**WHAT THE EXERCISE ASKS**
Go through the lines below and copy each one that holds the string "Protein".

**MATERIAL PROVIDED**
════════════════
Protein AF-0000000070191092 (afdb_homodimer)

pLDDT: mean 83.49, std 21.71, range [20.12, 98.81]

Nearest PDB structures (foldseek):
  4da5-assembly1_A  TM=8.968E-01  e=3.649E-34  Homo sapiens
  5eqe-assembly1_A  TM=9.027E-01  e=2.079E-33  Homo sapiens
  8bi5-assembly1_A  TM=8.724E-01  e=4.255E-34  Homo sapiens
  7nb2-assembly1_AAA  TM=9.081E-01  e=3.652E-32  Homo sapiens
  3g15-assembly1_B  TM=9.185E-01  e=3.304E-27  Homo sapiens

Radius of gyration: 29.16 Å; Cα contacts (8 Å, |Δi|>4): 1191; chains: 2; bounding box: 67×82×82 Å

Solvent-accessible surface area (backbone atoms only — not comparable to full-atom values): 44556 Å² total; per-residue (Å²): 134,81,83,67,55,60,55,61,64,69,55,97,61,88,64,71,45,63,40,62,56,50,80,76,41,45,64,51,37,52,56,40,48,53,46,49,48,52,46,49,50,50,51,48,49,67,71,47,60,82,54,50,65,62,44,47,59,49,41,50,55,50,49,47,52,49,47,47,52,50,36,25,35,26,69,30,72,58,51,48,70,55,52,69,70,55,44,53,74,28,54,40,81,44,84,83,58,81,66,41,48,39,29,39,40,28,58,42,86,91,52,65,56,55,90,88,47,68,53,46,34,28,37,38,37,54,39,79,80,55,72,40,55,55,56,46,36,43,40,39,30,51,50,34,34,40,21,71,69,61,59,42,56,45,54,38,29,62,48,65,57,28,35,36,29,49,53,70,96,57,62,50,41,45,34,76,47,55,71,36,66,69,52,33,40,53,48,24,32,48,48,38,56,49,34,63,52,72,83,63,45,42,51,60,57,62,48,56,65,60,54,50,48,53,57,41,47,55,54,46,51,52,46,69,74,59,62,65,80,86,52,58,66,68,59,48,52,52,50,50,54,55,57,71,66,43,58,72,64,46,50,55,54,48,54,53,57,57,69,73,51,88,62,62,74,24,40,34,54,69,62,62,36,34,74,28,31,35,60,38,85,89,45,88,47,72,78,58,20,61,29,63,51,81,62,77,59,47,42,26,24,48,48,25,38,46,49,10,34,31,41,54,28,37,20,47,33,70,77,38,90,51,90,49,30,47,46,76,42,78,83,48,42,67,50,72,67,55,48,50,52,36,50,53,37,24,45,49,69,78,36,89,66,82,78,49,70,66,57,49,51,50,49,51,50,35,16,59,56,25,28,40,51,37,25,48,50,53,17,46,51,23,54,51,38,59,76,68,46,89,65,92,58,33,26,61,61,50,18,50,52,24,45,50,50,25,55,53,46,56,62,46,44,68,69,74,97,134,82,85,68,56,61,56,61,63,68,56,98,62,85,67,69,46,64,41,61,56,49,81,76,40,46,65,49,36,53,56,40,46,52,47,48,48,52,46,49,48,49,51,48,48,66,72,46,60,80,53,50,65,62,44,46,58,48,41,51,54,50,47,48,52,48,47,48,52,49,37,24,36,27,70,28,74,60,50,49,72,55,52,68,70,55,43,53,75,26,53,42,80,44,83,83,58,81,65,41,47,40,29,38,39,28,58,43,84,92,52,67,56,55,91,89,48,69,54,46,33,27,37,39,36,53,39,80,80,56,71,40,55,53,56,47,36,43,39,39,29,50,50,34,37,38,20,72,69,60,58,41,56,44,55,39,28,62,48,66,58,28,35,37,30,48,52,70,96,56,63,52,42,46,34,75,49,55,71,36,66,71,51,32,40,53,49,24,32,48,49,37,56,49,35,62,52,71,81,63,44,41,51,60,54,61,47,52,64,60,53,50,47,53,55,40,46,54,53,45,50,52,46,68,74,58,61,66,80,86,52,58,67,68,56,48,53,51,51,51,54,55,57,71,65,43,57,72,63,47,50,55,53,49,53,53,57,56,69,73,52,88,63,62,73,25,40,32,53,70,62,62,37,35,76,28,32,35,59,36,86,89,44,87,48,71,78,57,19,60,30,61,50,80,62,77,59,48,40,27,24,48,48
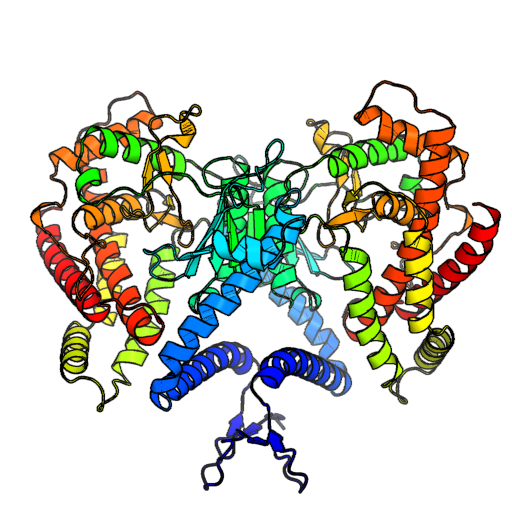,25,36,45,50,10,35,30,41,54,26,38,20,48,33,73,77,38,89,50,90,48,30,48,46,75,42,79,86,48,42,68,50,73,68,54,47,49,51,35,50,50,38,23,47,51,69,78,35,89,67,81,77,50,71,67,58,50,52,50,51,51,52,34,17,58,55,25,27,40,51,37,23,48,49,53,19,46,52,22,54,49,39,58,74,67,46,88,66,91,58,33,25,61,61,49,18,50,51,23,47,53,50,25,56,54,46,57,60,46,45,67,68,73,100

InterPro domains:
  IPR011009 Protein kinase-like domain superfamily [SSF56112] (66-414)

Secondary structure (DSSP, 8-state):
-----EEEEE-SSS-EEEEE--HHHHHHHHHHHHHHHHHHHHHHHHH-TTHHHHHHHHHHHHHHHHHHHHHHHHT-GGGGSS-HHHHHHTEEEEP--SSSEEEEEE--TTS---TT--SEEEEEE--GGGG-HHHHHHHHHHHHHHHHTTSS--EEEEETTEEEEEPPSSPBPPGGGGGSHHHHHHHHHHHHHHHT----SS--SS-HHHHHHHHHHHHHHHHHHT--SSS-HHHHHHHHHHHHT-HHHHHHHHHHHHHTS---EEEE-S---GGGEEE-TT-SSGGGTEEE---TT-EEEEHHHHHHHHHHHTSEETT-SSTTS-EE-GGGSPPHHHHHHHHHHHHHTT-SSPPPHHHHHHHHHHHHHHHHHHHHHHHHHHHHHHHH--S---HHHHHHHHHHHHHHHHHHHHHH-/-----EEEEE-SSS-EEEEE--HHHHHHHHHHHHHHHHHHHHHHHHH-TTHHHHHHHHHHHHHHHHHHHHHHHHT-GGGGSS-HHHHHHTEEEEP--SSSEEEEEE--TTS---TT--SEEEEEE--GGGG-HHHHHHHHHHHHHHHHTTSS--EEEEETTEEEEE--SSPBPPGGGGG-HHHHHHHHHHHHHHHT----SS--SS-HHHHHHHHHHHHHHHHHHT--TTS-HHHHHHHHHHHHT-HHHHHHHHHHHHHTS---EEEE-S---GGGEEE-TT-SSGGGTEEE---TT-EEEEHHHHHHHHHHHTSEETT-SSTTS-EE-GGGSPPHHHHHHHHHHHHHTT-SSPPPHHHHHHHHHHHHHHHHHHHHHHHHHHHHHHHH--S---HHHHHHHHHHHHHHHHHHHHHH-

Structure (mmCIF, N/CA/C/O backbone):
════════════════
**EXPECTED OUTPUT**
Protein AF-0000000070191092 (afdb_homodimer)
  IPR011009 Protein kinase-like domain superfamily [SSF56112] (66-414)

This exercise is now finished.